Prompt → Your answer is the lines below, exactly, from the one that contains "ATOM 34 C CA" through the one that contains "ATOM 46 C C", both included.

(Dataset excerpts)
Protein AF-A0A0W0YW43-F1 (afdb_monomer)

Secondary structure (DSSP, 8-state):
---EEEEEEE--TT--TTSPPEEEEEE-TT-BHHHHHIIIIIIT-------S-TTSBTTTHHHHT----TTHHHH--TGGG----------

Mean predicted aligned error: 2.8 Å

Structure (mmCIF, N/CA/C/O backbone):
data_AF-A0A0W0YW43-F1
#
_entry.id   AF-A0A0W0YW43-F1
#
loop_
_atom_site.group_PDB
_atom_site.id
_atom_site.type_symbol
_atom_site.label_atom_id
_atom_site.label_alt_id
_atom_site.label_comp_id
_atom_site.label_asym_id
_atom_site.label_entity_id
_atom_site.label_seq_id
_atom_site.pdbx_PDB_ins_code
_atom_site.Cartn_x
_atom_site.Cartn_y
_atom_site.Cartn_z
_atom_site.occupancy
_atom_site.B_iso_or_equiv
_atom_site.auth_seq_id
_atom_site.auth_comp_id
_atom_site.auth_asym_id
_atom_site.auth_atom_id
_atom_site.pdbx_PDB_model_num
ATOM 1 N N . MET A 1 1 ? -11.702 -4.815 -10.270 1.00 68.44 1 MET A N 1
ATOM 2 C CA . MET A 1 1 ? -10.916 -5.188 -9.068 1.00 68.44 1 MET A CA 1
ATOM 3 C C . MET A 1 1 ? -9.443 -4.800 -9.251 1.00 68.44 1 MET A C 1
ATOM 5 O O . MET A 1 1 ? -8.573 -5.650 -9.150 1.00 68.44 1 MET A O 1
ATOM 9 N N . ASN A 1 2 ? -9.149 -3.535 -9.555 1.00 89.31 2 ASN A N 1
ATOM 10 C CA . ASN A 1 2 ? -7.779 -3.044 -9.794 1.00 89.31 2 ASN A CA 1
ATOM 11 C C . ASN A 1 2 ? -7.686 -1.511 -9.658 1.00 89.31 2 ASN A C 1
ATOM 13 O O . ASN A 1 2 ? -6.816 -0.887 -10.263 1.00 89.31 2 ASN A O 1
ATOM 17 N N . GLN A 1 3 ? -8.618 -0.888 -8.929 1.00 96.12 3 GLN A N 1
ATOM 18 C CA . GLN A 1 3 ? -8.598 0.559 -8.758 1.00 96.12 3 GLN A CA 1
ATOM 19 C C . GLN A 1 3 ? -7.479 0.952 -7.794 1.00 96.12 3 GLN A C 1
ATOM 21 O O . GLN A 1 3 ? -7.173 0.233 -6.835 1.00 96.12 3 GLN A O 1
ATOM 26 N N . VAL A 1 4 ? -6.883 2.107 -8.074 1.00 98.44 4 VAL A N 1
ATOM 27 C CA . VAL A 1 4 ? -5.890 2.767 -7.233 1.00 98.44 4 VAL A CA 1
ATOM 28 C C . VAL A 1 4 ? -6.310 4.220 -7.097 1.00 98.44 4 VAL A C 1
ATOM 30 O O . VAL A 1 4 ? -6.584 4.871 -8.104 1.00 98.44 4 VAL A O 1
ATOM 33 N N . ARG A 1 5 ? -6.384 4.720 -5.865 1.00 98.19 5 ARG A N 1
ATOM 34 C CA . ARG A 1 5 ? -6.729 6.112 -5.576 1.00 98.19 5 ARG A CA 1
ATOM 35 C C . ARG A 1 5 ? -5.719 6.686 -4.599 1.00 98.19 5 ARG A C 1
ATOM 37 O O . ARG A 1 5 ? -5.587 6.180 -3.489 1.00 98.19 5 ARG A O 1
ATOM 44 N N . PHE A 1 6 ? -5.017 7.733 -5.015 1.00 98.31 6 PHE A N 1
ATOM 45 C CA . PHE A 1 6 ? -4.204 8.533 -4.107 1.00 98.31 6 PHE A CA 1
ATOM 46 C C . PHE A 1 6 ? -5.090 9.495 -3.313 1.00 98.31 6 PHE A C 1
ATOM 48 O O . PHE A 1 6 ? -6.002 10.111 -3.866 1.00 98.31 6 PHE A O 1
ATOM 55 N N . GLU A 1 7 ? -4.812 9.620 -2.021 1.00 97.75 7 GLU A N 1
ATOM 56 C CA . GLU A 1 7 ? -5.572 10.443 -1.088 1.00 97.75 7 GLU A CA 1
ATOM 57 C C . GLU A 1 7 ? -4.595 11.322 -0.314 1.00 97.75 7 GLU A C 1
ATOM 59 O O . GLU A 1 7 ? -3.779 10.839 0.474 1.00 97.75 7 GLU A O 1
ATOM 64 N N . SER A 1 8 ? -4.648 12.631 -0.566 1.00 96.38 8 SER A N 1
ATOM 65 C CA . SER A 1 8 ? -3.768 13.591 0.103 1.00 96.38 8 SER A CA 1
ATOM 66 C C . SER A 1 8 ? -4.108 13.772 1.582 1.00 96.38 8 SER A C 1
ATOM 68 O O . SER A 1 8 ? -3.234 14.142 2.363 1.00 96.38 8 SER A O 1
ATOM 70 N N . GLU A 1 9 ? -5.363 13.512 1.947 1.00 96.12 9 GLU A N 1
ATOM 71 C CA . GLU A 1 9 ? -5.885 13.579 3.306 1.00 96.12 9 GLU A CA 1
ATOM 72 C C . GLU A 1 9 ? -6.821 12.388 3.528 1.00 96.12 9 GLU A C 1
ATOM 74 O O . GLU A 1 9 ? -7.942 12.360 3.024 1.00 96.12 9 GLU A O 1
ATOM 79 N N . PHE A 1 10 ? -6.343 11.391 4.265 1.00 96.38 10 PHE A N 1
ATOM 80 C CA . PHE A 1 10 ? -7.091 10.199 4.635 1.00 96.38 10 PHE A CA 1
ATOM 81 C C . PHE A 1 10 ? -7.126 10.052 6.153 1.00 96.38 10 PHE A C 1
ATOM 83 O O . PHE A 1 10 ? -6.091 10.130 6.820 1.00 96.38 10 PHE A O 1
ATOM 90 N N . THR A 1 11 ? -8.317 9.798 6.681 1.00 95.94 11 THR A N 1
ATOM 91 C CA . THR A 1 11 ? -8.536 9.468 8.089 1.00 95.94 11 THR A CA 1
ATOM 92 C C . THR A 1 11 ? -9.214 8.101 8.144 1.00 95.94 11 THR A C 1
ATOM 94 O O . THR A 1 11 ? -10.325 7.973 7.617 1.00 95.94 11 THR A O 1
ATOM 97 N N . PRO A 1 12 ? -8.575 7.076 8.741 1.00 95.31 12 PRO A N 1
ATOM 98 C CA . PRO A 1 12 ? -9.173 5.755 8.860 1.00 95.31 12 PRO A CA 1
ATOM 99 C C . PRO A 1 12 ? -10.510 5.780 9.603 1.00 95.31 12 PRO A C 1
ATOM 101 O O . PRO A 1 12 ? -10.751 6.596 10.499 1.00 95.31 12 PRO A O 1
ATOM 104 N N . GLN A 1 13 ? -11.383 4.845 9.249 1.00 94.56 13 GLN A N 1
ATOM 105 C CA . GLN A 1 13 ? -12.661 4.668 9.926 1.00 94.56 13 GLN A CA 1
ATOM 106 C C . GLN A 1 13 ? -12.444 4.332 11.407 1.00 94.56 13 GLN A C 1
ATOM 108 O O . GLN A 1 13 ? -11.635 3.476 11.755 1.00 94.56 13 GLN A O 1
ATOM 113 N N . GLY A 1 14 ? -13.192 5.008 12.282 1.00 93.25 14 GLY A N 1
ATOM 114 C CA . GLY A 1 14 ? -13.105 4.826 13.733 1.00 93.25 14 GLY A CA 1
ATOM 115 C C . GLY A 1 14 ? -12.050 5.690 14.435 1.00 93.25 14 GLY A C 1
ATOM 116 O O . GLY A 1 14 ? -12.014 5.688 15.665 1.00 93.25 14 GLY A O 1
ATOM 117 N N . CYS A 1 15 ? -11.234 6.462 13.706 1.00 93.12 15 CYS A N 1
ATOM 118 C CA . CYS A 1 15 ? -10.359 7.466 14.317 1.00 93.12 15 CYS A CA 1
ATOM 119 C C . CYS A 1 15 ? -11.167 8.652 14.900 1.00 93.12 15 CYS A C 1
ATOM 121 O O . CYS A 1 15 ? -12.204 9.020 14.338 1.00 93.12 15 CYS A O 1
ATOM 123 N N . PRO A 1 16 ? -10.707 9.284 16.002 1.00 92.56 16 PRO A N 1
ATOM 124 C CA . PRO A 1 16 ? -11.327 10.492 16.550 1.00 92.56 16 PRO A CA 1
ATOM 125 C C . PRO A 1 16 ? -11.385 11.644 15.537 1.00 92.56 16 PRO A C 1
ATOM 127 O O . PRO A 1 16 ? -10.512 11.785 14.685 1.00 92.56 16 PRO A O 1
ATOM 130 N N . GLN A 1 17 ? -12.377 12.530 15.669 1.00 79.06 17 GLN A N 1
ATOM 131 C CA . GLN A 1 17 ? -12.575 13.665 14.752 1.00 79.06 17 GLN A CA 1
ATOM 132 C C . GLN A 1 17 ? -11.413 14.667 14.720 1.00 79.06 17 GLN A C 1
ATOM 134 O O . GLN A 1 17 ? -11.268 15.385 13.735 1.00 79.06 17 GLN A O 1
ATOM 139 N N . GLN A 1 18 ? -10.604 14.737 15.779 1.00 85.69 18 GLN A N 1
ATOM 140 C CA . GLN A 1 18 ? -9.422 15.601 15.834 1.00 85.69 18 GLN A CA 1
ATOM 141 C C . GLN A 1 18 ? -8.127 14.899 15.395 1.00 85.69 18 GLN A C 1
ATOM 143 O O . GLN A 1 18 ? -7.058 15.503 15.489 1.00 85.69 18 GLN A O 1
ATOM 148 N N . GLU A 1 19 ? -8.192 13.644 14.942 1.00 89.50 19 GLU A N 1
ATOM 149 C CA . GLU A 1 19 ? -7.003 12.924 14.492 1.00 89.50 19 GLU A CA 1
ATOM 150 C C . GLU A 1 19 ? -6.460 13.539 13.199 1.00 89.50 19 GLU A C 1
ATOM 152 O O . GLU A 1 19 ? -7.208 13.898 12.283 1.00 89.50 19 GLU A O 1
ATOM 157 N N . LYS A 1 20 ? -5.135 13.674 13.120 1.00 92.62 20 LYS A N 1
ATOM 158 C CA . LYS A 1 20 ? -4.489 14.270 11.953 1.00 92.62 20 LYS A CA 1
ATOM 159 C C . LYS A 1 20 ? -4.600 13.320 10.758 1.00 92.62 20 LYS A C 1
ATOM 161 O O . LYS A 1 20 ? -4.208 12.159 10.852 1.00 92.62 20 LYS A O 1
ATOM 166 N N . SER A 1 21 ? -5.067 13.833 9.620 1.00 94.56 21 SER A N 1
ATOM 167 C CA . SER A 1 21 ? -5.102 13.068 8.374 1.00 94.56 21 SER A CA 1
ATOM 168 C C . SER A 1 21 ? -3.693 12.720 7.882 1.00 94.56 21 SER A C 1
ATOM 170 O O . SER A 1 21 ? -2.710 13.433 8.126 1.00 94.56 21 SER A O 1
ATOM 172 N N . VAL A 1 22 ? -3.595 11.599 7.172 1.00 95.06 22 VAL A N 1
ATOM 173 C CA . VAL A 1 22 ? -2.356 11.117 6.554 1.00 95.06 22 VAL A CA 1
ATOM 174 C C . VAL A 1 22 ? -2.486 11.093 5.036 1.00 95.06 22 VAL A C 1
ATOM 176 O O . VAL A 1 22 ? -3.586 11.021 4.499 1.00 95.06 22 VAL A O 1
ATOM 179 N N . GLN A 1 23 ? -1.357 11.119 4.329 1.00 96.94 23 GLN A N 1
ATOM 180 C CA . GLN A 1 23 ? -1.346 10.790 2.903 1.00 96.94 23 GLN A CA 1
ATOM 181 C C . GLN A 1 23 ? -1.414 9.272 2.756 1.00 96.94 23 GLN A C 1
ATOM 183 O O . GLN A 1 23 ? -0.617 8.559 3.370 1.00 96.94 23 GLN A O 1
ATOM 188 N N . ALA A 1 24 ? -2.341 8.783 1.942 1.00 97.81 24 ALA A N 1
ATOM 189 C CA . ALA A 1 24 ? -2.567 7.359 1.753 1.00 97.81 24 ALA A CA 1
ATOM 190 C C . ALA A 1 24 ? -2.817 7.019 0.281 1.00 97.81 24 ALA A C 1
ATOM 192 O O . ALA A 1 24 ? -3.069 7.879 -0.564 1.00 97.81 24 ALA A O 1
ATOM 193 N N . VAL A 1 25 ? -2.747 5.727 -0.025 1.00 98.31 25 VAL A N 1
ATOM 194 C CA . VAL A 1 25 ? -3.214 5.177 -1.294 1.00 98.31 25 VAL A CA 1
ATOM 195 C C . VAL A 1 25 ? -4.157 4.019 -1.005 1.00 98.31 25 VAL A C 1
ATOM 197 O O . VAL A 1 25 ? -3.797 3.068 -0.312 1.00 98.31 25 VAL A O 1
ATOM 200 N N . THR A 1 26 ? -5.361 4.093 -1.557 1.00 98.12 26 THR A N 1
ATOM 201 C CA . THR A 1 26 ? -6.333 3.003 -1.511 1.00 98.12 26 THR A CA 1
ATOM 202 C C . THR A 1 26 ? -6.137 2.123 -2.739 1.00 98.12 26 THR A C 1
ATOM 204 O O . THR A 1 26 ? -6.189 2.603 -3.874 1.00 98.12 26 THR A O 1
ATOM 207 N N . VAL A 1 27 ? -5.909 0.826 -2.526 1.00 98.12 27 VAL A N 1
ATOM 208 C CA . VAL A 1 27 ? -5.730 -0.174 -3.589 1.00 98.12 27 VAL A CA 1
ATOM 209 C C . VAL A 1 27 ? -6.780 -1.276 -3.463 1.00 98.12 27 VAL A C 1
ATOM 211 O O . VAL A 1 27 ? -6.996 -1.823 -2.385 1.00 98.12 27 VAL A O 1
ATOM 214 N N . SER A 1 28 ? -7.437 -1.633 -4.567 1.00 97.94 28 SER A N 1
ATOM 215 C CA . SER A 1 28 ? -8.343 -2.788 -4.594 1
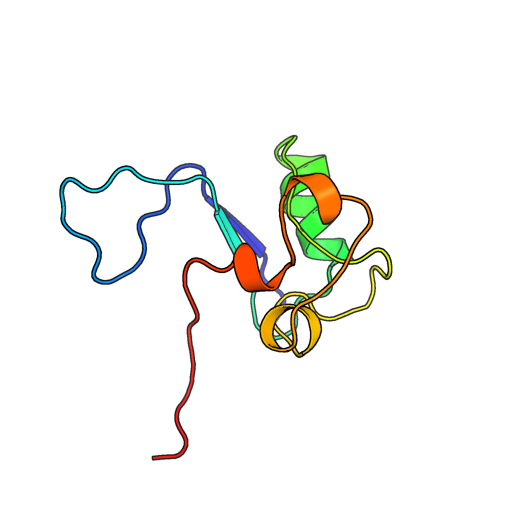.00 97.94 28 SER A CA 1
ATOM 216 C C . SER A 1 28 ? -7.590 -4.118 -4.438 1.00 97.94 28 SER A C 1
ATOM 218 O O . SER A 1 28 ? -6.429 -4.239 -4.821 1.00 97.94 28 SER A O 1
ATOM 220 N N . ALA A 1 29 ? -8.292 -5.166 -3.992 1.00 96.94 29 ALA A N 1
ATOM 221 C CA . ALA A 1 29 ? -7.720 -6.495 -3.731 1.00 96.94 29 ALA A CA 1
ATOM 222 C C . ALA A 1 29 ? -6.913 -7.116 -4.898 1.00 96.94 29 ALA A C 1
ATOM 224 O O . ALA A 1 29 ? -5.936 -7.820 -4.659 1.00 96.94 29 ALA A O 1
ATOM 225 N N . GLY A 1 30 ? -7.297 -6.855 -6.155 1.00 96.50 30 GLY A N 1
ATOM 226 C CA . GLY A 1 30 ? -6.621 -7.386 -7.350 1.00 96.50 30 GLY A CA 1
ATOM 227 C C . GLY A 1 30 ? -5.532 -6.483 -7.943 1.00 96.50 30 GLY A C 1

Solution to the problem →
ATOM 34 C CA . ARG A 1 5 ? -6.729 6.112 -5.576 1.00 98.19 5 ARG A CA 1
ATOM 35 C C . ARG A 1 5 ? -5.719 6.686 -4.599 1.00 98.19 5 ARG A C 1
ATOM 37 O O . ARG A 1 5 ? -5.587 6.180 -3.489 1.00 98.19 5 ARG A O 1
ATOM 44 N N . PHE A 1 6 ? -5.017 7.733 -5.015 1.00 98.31 6 PHE A N 1
ATOM 45 C CA . PHE A 1 6 ? -4.204 8.533 -4.107 1.00 98.31 6 PHE A CA 1
ATOM 46 C C . PHE A 1 6 ? -5.090 9.495 -3.313 1.00 98.31 6 PHE A C 1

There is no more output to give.